The issue he came onto my radar.

That's all for this time. Next time, things get FFin'-real: Joe Sinnott! The Inhumans! Reed and Sue get married! More aliens! Better Doom! Daredevil! And even the Frightful Four! See you then.


  1. "Oh, go polish a test tube or something!" What a great line for Sue.

    It's tough to deny that even in a fallow period that the FF is still humming with a certain kind of energy. Wheels were spinning, but they'd get traction again soon enough.

    I like that Sue evolved from a fairly bubbleheaded blonde stereotype into the superpowered Earth-mother in Jonathan Hickman's recent, and, in my opinion, powerful run on the team. Byrne's Sue was getting there. But as for her powers specifically, it seems a bit of a stretch for it to go from invisibility to what it became, but, as you've shown, it started early on. The thing is, it's an interesting suite of powers for the character, and even more interesting that she isn't given more credit for just how versatile and powerful she is in the Marvel U.

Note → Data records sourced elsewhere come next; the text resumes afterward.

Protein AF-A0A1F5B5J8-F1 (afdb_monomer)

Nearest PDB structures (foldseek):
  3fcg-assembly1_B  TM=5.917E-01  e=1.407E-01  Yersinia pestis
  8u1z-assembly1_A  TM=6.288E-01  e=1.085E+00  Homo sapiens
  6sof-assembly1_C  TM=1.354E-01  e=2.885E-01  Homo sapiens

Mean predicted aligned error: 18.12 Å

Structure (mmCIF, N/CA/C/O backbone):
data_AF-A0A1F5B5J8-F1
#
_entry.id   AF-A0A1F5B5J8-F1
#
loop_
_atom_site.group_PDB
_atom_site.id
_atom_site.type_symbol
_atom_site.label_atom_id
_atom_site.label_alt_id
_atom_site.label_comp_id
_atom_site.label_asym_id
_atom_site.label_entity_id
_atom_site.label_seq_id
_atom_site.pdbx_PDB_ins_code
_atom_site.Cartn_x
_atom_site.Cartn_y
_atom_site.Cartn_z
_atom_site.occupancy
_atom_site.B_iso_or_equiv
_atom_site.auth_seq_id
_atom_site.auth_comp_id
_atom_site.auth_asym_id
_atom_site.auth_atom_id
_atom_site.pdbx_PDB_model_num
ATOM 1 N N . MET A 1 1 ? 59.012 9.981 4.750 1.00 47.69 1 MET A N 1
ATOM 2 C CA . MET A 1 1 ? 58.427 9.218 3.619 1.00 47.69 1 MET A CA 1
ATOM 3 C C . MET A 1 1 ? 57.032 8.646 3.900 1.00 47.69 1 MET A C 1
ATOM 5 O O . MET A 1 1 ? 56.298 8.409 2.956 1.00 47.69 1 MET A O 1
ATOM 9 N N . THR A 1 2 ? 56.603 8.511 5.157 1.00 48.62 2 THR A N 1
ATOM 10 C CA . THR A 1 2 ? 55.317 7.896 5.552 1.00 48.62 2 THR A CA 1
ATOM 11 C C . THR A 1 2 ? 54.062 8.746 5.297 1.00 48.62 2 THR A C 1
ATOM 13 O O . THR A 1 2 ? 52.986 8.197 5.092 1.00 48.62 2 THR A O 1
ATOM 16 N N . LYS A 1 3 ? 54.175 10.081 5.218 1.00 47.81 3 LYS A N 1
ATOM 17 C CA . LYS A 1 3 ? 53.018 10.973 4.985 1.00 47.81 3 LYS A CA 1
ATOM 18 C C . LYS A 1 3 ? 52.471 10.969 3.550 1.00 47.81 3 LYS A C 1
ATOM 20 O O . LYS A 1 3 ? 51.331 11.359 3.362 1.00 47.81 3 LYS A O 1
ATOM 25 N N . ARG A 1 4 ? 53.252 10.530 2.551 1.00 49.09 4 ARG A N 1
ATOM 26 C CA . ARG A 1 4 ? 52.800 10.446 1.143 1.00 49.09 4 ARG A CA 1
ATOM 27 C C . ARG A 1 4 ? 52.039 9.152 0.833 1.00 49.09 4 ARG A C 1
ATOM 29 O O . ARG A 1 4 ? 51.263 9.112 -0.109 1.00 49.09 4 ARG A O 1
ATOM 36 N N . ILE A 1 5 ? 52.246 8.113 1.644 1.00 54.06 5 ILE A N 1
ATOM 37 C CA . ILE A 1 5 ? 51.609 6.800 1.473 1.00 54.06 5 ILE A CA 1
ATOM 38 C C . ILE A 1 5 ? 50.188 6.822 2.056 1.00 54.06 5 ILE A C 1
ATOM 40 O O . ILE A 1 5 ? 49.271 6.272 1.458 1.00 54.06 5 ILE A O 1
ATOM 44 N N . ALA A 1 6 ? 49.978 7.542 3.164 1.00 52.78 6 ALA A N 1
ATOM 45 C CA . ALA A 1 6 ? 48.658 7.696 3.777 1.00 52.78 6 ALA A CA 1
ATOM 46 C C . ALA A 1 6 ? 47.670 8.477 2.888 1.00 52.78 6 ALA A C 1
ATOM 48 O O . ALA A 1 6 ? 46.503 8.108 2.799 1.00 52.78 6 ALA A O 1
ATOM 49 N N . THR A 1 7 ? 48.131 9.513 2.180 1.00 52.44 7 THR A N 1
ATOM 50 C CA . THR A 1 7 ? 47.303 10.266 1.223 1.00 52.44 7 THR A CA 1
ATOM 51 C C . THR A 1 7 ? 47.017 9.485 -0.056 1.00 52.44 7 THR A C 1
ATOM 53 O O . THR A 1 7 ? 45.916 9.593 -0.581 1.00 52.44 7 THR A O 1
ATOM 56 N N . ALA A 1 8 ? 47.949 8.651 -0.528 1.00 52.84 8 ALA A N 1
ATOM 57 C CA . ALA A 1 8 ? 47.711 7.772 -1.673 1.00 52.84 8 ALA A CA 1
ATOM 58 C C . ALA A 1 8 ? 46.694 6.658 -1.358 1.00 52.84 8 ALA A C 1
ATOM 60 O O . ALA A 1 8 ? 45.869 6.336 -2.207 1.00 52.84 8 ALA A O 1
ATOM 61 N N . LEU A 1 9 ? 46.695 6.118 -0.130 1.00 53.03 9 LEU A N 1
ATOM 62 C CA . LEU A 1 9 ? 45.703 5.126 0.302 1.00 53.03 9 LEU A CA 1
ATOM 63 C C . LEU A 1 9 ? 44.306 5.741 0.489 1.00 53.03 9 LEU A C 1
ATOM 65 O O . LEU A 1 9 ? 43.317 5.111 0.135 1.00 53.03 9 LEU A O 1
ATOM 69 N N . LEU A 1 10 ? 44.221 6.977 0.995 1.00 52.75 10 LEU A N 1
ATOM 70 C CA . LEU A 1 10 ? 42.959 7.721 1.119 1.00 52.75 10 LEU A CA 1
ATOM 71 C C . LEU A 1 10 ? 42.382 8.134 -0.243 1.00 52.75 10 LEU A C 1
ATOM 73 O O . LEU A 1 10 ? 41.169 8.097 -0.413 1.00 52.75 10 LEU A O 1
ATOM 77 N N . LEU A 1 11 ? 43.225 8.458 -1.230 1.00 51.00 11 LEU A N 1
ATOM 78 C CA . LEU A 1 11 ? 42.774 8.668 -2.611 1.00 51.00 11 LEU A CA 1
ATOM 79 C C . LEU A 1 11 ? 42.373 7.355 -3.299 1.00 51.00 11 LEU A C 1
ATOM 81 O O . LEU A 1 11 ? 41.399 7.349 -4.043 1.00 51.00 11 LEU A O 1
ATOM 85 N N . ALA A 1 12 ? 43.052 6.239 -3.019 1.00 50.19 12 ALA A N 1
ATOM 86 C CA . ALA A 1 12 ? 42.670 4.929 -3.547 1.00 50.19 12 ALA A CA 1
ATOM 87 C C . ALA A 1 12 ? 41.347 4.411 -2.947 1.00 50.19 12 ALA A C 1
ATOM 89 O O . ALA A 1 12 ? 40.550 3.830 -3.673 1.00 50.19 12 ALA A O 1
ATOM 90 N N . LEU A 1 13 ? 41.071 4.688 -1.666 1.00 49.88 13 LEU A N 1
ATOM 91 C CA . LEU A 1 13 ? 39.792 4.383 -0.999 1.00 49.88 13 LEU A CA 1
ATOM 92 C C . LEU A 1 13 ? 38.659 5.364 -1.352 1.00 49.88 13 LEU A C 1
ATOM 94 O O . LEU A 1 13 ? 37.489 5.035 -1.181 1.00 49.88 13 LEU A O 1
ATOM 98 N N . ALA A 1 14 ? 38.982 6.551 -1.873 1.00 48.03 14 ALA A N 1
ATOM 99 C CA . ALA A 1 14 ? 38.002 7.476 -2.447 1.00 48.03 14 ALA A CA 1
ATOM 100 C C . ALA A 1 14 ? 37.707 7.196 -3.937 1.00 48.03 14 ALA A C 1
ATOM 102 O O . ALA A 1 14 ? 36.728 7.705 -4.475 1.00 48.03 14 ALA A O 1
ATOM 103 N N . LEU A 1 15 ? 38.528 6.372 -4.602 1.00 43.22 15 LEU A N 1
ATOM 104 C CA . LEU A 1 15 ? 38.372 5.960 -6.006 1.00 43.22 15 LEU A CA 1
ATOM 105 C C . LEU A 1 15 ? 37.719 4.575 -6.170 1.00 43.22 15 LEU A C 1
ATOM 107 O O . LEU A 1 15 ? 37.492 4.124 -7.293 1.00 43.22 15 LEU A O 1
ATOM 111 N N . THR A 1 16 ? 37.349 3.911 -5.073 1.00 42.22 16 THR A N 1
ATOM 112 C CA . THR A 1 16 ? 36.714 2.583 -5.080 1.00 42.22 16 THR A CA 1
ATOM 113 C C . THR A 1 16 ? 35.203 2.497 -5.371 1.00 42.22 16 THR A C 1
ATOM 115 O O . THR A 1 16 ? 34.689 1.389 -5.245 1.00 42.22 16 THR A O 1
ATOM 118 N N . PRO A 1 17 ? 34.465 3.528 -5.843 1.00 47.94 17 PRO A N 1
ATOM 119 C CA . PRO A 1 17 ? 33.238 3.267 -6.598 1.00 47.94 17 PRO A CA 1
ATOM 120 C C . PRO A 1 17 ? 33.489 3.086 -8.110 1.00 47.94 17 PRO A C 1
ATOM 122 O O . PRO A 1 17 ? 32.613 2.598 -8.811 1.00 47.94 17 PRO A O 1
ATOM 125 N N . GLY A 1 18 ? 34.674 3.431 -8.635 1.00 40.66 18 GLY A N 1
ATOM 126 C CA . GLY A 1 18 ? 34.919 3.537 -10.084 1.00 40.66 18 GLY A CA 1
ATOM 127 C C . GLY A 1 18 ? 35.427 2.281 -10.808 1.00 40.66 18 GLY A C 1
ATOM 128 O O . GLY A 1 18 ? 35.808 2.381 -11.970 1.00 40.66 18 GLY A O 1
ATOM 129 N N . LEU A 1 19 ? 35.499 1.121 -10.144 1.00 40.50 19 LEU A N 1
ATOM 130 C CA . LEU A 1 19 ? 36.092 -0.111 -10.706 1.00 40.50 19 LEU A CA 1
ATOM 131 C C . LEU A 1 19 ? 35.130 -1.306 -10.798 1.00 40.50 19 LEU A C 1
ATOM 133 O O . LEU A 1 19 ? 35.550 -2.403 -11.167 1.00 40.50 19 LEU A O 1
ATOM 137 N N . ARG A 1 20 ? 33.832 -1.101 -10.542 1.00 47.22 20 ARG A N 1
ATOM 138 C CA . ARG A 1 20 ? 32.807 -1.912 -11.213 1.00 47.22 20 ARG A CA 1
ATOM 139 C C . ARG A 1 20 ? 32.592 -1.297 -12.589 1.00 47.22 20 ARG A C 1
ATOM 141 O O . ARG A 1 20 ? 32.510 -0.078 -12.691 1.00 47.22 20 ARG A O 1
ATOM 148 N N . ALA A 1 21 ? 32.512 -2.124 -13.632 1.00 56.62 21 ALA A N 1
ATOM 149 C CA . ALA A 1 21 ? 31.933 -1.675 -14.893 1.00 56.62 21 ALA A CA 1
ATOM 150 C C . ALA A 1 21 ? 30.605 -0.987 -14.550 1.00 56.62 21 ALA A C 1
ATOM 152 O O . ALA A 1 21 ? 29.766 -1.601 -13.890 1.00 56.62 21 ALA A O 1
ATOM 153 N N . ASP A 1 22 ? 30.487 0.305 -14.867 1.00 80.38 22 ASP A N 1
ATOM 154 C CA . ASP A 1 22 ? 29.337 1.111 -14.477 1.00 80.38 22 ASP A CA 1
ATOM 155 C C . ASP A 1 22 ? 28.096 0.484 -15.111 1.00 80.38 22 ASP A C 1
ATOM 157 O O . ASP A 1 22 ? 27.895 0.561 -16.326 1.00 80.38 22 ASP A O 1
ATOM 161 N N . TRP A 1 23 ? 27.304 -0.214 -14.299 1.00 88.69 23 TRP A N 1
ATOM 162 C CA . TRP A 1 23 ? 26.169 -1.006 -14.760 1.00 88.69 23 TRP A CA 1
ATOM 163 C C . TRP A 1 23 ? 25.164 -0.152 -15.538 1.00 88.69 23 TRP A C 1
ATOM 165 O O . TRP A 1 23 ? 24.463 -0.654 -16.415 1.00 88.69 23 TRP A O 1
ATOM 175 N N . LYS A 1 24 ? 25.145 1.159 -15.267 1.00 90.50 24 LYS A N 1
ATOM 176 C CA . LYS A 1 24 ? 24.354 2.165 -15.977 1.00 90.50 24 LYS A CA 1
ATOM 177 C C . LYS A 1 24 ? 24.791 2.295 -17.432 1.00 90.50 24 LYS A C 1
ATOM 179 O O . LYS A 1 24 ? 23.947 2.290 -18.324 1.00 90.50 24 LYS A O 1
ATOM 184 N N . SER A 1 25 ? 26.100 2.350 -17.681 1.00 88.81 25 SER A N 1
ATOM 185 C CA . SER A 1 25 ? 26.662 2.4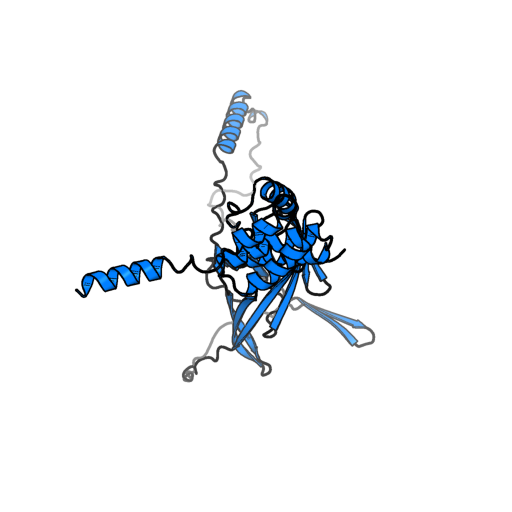12 -19.037 1.00 88.81 25 SER A CA 1
ATOM 186 C C . SER A 1 25 ? 26.382 1.136 -19.839 1.00 88.81 25 SER A C 1
ATOM 188 O O . SER A 1 25 ? 26.053 1.196 -21.023 1.00 88.81 25 SER A O 1
ATOM 190 N N . GLU A 1 26 ? 26.436 -0.014 -19.170 1.00 90.19 26 GLU A N 1
ATOM 191 C CA . GLU A 1 26 ? 26.217 -1.337 -19.755 1.00 90.19 26 GLU A CA 1
ATOM 192 C C . GLU A 1 26 ? 24.719 -1.618 -19.985 1.00 90.19 26 GLU A C 1
ATOM 194 O O . GLU A 1 26 ? 24.333 -2.268 -20.954 1.00 90.19 26 GLU A O 1
ATOM 199 N N . LEU A 1 27 ? 23.829 -1.080 -19.148 1.00 91.38 27 LEU A N 1
ATOM 200 C CA . LEU A 1 27 ? 22.392 -1.067 -19.422 1.00 91.38 27 LEU A CA 1
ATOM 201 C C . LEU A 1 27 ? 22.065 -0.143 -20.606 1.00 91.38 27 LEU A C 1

    Those panels from Doctor Strange are so good, so evocative. I'd love to have the last two as prints or posters.

    1. It pained me to back away from the Doctor Strange stories. But I figure the FF will be keeping me busy enough. Particularly the next 3 years, where it seemed Stan and Jack just exploded with creativity. The 60s Doctor Strange stories are loads of fun, though - I hope they are the primary wellspring for the forthcoming film.

  2. Doctor Strange was probably so cool in the 60s. I don't know much about him. I did watch the new trailer and it looks cool. I heard the 3D in the upcoming movie is supposed to be mind blowing. I recently watched the newest FF movie (got it from the library). I don't know why they keep trying to push FF into movies. They just don't translate well. It's like when a Stephen King book is made into film. Just don't work.

    1. Oh yeah, those 60s Doctor Strange stories are the best. Or are at least my favorites. I am cautiously optimistic that the film will be fantastic.

      If the powers that be would only read my How To Stop Screwing Up the FF Movie blog, they'd be halfway there to making a proper one! I think it should be a TV show more than a movie. But I imagine that is its own hornets nest of complications.

  3. (1) That Sue-as-pinup panel is really weird. She's looks like she thinks she's being glamorous when in fact she's turning into a vampire or something.

    (2) The Plantman!!! Wow.

    (3) PASTE-POT-PETE!!!!!

    (4) Doctor Strange is a near-complete blank to me. I've read virtually nothing with him in it. Some of the terminology sounds familiar, but that's about it. I am very intrigued by him, though. I predict the movie is a monster hit.

    (5) That panel of Doom revealed to be a robot cracks me up for some reason. I like to think of the robot as being a not-terribly-convincing replica that the firing squad is simply too dense to spot for the sham it is.

    (6) Reed introducing himself to Victor in that one panel is pretty great, too. In my head, Reed sounds exactly like Brad Majors from Rocky Horror.

    (7) You're right about the art being a bit wonky this year. That splash panel of the big dining room is nicely detailed, but boy do I hate the way both Reed and The Thing look facially.

    (8) That "Doc Storm shows up just in time to get killed" storyline smacks of contrivance. TV shows used to upll a lot of stunts like that. "The X-Files" did 'em numerous times, for example: "this week, Scully finds the daughter she never knew about and who will die almost immediately." Weak.

    (9) Jesus, I had no idea Namor was so rapey. 2016'd have a blast with that guy. Speaking of which, boy, that panel of Reed fantasizing over Sue. "What's up, guys? Just playing with my helmet." Heh.

    1. 3) Paste Pot Pete is my go-to for "WTF, Silver Age" names.

      6) Brad Majors, I like it. I'm trying to determine whether I hear Doom's voice as more Mr. Spock-like, or more Garth-Lord-Garth-like. Both work for me, though.

      7) Next year is where it turns the corner, I think. Kirby gets way out there in '65 and '66 especially, and he and Joe Sinnott really click as a team.

      9) That panel is a treasure trove. I also love his arm extending along the bottom of the frame.